看着角落里那个瑟瑟发抖、犹如待宰羔羊般的绯发少女,原本还残留着一丝职业理智的九号,在短暂的迟疑后,眼底也浮现出了同样的贪婪。在这个压抑的组织里,人性的底线本就薄如蝉翼。
一号敏锐地捕捉到了九号眼中的渴望,他咧开嘴,露出了一个淫邪的笑容。
“去把门锁上,九号。”一号嚣张地发号施令,语气中带着施舍的意味,“等会算你一份。反正那个肥猪已经死了,我们比计划提前完成了一个小时,时间多的是。
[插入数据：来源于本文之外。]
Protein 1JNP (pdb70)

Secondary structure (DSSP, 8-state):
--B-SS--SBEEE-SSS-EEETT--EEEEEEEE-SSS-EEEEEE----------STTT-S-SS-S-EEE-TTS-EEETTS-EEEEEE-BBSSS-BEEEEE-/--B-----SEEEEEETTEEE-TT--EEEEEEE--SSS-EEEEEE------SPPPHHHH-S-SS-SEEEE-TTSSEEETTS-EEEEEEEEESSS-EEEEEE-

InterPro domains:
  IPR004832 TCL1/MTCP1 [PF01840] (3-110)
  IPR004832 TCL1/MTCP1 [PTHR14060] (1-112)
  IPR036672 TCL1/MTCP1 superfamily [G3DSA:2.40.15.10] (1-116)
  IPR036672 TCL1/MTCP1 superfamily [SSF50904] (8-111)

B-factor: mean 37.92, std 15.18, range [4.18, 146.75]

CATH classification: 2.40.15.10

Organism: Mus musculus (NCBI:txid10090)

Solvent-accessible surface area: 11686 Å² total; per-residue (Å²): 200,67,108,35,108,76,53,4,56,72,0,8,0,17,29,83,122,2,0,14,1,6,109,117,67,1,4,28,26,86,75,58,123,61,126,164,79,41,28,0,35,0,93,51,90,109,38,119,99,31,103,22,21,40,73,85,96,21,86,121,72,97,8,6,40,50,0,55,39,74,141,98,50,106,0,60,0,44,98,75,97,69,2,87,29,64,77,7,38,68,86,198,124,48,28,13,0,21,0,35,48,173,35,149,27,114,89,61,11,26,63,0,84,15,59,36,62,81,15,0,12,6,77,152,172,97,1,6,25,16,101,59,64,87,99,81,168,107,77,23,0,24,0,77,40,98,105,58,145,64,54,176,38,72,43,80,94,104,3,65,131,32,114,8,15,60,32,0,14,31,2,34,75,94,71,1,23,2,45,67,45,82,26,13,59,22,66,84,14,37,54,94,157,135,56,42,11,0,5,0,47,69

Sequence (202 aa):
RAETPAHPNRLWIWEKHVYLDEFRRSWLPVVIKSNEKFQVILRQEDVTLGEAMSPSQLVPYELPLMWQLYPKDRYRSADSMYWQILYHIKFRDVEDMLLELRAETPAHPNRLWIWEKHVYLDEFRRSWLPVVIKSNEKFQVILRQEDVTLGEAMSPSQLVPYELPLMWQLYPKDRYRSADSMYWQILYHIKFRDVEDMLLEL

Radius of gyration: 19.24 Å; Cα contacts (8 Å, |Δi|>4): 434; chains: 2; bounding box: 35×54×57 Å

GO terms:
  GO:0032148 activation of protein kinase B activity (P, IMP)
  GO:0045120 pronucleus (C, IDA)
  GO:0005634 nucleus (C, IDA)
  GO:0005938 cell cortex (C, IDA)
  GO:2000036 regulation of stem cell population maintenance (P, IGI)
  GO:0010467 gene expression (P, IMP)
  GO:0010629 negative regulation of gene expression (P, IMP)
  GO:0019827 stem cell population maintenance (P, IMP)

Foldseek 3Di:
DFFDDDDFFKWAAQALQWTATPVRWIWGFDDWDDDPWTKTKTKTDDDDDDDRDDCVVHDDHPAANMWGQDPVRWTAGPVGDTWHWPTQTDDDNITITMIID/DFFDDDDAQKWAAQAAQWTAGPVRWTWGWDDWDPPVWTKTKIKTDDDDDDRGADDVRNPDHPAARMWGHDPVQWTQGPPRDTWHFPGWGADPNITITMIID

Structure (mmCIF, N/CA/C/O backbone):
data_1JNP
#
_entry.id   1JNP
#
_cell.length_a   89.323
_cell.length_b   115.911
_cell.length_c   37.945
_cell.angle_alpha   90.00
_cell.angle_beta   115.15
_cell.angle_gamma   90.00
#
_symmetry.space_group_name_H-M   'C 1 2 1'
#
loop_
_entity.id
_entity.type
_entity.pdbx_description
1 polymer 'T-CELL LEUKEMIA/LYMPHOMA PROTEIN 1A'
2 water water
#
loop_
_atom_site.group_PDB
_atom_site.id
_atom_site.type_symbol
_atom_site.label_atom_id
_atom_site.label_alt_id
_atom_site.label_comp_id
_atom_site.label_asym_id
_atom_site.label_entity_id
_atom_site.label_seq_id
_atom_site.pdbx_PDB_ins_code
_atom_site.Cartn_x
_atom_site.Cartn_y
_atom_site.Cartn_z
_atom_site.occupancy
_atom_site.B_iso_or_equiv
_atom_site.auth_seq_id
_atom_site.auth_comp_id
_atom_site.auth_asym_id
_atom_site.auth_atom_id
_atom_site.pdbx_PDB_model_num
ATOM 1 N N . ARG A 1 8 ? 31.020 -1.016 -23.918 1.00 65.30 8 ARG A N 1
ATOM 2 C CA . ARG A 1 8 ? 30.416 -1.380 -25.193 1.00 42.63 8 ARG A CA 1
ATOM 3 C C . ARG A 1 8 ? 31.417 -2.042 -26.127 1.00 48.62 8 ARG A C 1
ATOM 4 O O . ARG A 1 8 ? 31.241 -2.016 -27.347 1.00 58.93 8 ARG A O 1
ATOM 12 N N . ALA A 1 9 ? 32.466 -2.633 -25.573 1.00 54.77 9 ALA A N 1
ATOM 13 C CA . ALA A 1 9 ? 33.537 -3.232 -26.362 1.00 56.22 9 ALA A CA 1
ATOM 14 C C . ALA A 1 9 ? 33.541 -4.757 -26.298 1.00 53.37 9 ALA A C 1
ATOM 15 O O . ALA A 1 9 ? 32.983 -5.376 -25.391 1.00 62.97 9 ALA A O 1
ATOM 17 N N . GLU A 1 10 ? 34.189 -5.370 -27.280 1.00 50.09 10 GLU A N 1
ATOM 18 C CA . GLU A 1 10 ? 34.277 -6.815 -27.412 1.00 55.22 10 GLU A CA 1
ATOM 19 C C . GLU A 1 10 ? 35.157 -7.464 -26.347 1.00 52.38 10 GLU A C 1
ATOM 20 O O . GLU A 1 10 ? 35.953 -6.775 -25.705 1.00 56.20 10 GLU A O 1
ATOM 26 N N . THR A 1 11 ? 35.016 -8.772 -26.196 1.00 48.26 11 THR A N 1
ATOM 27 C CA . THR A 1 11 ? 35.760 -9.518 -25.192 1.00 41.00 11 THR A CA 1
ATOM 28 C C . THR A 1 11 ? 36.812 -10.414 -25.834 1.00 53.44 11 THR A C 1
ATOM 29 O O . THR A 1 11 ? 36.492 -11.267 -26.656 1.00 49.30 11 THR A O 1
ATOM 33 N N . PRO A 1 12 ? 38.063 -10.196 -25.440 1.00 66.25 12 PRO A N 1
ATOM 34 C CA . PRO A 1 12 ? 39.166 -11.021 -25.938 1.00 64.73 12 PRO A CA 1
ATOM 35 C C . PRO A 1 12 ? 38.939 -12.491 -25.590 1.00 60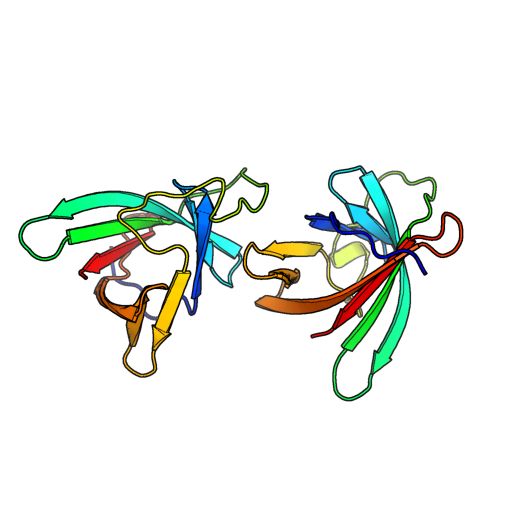.90 12 PRO A C 1
ATOM 36 O O . PRO A 1 12 ? 38.456 -13.234 -26.442 1.00 66.62 12 PRO A O 1
ATOM 40 N N . ALA A 1 13 ? 39.283 -12.872 -24.368 1.00 57.62 13 ALA A N 1
ATOM 41 C CA . ALA A 1 13 ? 39.242 -14.264 -23.926 1.00 52.51 13 ALA A CA 1
ATOM 42 C C . ALA A 1 13 ? 37.939 -14.952 -24.307 1.00 46.11 13 ALA A C 1
ATOM 43 O O . ALA A 1 13 ? 36.828 -14.512 -24.024 1.00 46.42 13 ALA A O 1
ATOM 45 N N . HIS A 1 14 ? 38.063 -16.088 -24.995 1.00 41.95 14 HIS A N 1
ATOM 46 C CA . HIS A 1 14 ? 36.841 -16.771 -25.419 1.00 42.83 14 HIS A CA 1
ATOM 47 C C . HIS A 1 14 ? 36.704 -18.090 -24.671 1.00 37.56 14 HIS A C 1
ATOM 48 O O . HIS A 1 14 ? 37.713 -18.748 -24.393 1.00 61.40 14 HIS A O 1
ATOM 55 N N . PRO A 1 15 ? 35.478 -18.482 -24.346 1.00 27.04 15 PRO A N 1
ATOM 56 C CA . PRO A 1 15 ? 35.269 -19.761 -23.665 1.00 20.67 15 PRO A CA 1
ATOM 57 C C . PRO A 1 15 ? 35.833 -20.907 -24.501 1.00 22.02 15 PRO A C 1
ATOM 58 O O . PRO A 1 15 ? 35.851 -20.789 -25.729 1.00 40.10 15 PRO A O 1
ATOM 62 N N . ASN A 1 16 ? 36.279 -21.987 -23.866 1.00 15.43 16 ASN A N 1
ATOM 63 C CA . ASN A 1 16 ? 36.763 -23.129 -24.630 1.00 17.19 16 ASN A CA 1
ATOM 64 C C . ASN A 1 16 ? 35.593 -23.998 -25.077 1.00 18.35 16 ASN A C 1
ATOM 65 O O . ASN A 1 16 ? 35.493 -24.385 -26.242 1.00 23.05 16 ASN A O 1
ATOM 70 N N . ARG A 1 17 ? 34.708 -24.333 -24.149 1.00 18.13 17 ARG A N 1
ATOM 71 C CA . ARG A 1 17 ? 33.632 -25.263 -24.491 1.00 20.98 17 ARG A CA 1
ATOM 72 C C . ARG A 1 17 ? 32.280 -24.681 -24.091 1.00 25.66 17 ARG A C 1
ATOM 73 O O . ARG A 1 17 ? 32.197 -23.991 -23.076 1.00 41.58 17 ARG A O 1
ATOM 81 N N . LEU A 1 18 ? 31.269 -24.972 -24.897 1.00 27.03 18 LEU A N 1
ATOM 82 C CA . LEU A 1 18 ? 29.893 -24.571 -24.647 1.00 22.14 18 LEU A CA 1
ATOM 83 C C . LEU A 1 18 ? 28.984 -25.795 -24.682 1.00 28.20 18 LEU A C 1
ATOM 84 O O . LEU A 1 18 ? 28.344 -26.092 -25.688 1.00 43.41 18 LEU A O 1
ATOM 89 N N . TRP A 1 19 ? 28.938 -26.513 -23.562 1.00 31.22 19 TRP A N 1
ATOM 90 C CA . TRP A 1 19 ? 28.046 -27.665 -23.477 1.00 31.33 19 TRP A CA 1
ATOM 91 C C . TRP A 1 19 ? 26.609 -27.173 -23.556 1.00 29.37 19 TRP A C 1
ATOM 92 O O . TRP A 1 19 ? 26.358 -26.016 -23.206 1.00 52.61 19 TRP A O 1
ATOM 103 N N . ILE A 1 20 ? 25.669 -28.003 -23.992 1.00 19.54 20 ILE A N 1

”
说罢,他轻蔑地斜睨了依然站在阴影里的青年一眼,语气充满了挑衅与嘲弄:“前辈可以先走,去车里等我们。当然……如果前辈想留下来‘观摩’,也悉听尊便。”
听到一号的话,九号喉结滚动,不由自主地咽了一口唾沫,听话地转过身,将那扇厚重的橡木门从里面“咔哒”一声反锁了。随后,他也恶劣地舔了舔嘴角,目光死死地黏在了女孩的身上。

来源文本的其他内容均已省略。